**Stored data entries:**

Segment Open

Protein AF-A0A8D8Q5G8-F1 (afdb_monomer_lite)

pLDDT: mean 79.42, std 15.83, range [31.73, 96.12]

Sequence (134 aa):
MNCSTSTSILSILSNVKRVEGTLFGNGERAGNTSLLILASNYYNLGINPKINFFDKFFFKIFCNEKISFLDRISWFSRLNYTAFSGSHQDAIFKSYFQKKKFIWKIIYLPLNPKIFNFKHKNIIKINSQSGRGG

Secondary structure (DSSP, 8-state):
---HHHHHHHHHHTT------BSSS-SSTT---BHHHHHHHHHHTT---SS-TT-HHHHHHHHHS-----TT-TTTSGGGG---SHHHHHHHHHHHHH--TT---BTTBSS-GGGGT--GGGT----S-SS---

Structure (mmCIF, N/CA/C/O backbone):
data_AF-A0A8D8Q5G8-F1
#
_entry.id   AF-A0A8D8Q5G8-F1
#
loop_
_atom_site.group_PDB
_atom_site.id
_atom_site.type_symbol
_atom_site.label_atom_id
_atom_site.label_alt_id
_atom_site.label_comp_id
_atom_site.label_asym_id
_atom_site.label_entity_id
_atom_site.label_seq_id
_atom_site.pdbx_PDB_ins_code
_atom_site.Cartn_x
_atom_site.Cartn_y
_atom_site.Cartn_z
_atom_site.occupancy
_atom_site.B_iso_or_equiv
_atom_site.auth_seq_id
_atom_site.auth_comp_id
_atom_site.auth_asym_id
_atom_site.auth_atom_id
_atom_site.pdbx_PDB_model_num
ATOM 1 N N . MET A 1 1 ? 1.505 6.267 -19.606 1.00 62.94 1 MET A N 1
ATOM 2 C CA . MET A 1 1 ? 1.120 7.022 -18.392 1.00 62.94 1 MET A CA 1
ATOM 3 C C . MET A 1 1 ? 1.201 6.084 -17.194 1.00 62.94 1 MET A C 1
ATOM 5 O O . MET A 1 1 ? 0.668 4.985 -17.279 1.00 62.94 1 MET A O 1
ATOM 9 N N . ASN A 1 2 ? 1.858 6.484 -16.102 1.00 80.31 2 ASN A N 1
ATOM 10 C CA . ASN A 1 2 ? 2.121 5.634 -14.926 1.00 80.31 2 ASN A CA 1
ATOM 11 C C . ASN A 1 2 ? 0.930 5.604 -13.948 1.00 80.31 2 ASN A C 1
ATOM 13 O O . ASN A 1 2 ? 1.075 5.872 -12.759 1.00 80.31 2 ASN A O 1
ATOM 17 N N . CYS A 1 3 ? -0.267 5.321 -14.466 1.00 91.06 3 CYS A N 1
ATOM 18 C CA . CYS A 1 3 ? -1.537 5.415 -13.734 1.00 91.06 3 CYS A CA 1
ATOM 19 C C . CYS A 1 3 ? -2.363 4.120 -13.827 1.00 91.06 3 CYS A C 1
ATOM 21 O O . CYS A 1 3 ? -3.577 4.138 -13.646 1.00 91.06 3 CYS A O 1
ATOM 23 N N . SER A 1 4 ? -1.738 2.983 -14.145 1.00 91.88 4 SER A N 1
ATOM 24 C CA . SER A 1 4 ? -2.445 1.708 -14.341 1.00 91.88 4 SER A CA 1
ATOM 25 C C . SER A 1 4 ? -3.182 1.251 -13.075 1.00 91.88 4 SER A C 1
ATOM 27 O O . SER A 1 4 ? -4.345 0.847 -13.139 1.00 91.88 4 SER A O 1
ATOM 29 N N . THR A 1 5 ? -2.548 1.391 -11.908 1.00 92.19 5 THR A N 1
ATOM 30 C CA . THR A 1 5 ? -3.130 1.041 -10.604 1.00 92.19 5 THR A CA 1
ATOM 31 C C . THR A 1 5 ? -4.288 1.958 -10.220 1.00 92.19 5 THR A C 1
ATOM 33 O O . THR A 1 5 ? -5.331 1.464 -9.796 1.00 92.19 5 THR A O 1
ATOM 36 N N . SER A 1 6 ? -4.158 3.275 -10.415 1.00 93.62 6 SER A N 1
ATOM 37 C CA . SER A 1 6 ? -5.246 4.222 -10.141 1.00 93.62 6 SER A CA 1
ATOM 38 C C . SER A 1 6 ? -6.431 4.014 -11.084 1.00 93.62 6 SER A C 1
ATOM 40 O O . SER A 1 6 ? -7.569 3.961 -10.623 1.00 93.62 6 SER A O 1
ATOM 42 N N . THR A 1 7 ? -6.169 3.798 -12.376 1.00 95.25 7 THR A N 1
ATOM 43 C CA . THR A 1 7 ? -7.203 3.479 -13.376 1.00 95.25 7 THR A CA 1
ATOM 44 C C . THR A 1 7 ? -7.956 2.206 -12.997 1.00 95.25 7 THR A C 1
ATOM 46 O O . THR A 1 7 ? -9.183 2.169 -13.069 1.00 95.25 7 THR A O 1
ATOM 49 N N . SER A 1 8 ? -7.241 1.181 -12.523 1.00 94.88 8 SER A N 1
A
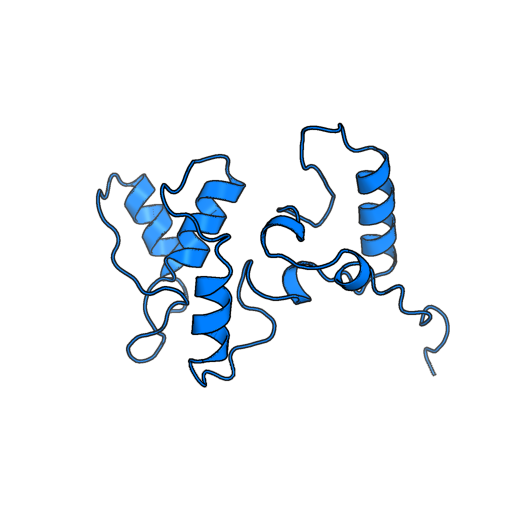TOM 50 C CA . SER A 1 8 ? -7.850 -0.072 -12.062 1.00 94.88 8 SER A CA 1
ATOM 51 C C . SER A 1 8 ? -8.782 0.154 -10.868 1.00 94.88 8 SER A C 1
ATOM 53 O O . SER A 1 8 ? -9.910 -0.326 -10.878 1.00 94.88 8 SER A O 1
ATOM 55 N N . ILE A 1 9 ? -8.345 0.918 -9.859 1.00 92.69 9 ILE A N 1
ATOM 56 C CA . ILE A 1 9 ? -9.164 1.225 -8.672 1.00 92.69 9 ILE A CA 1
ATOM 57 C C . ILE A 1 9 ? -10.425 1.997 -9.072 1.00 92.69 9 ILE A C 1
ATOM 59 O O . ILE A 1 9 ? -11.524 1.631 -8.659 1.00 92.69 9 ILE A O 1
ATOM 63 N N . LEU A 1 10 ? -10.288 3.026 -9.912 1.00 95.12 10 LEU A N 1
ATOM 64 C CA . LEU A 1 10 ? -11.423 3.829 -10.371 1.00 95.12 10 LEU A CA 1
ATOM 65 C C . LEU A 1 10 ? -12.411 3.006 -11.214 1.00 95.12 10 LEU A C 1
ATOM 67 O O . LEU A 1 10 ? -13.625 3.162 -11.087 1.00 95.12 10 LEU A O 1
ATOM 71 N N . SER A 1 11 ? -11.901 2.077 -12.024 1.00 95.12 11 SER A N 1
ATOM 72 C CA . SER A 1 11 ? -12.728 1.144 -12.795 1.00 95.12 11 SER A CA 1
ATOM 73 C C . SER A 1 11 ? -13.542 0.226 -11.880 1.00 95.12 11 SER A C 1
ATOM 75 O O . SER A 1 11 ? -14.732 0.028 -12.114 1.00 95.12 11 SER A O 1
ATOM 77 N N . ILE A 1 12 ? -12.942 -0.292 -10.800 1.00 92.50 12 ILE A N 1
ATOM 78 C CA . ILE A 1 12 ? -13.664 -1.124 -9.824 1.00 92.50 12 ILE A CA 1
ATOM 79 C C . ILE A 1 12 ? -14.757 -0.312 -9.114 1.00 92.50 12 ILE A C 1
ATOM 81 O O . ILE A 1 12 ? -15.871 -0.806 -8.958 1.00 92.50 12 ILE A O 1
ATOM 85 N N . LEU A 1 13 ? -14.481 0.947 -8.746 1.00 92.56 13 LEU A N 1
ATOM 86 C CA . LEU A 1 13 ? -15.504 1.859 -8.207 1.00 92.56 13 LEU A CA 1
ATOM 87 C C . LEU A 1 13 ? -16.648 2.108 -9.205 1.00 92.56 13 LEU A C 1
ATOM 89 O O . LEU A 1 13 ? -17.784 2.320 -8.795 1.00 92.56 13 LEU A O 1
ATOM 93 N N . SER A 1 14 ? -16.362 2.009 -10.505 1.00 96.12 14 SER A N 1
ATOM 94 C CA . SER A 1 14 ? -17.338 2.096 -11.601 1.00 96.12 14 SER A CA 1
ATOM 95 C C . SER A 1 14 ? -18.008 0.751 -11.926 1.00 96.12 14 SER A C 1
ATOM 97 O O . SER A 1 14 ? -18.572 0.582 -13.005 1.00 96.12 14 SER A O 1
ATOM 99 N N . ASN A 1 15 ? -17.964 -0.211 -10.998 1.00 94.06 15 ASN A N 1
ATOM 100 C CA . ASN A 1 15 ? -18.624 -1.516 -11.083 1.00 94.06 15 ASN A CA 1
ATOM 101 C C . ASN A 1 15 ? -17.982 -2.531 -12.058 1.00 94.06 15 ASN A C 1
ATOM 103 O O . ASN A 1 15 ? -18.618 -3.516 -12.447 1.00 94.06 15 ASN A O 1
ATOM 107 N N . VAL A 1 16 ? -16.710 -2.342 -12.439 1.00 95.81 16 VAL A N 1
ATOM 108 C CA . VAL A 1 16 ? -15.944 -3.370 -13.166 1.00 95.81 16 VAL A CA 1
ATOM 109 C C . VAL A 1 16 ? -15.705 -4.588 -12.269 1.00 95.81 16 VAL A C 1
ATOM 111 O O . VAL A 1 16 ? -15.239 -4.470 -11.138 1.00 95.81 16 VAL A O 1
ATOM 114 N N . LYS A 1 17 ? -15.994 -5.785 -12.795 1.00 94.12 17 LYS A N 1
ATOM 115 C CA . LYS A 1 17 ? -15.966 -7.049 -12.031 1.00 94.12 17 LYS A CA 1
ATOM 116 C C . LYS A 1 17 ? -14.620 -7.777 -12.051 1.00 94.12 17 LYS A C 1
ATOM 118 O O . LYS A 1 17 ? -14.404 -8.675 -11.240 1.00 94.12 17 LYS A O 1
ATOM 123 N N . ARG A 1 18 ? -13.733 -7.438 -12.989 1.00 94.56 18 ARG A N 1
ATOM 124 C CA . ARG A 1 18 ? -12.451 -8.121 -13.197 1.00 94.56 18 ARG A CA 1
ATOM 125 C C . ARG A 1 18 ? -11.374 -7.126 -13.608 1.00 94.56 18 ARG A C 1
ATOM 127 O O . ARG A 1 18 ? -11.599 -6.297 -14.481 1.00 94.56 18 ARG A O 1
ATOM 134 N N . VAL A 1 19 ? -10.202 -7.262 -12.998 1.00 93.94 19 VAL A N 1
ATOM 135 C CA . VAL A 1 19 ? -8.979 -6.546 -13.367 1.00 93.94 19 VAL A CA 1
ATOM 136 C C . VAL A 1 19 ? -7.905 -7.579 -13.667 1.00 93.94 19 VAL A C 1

Segment Closed

**WHAT TO WORK ON:**
The answer must be the line containing "ATOM 116 C C" and every line after it through the last line of the records above, repeated exactly.

**EXPECTED OUTPUT:**
ATOM 116 C C . LYS A 1 17 ? -14.620 -7.777 -12.051 1.00 94.12 17 LYS A C 1
ATOM 118 O O . LYS A 1 17 ? -14.404 -8.675 -11.240 1.00 94.12 17 LYS A O 1
ATOM 123 N N . ARG A 1 18 ? -13.733 -7.438 -12.989 1.00 94.56 18 ARG A N 1
ATOM 124 C CA . ARG A 1 18 ? -12.451 -8.121 -13.197 1.00 94.56 18 ARG A CA 1
ATOM 125 C C . ARG A 1 18 ? -11.374 -7.126 -13.608 1.00 94.56 18 ARG A C 1
ATOM 127 O O . ARG A 1 18 ? -11.599 -6.297 -14.481 1.00 94.56 18 ARG A O 1
ATOM 134 N N . VAL A 1 19 ? -10.202 -7.262 -12.998 1.00 93.94 19 VAL A N 1
ATOM 135 C CA . VAL A 1 19 ? -8.979 -6.546 -13.367 1.00 93.94 19 VAL A CA 1
ATOM 136 C C . VAL A 1 19 ? -7.905 -7.579 -13.667 1.00 93.94 19 VAL A C 1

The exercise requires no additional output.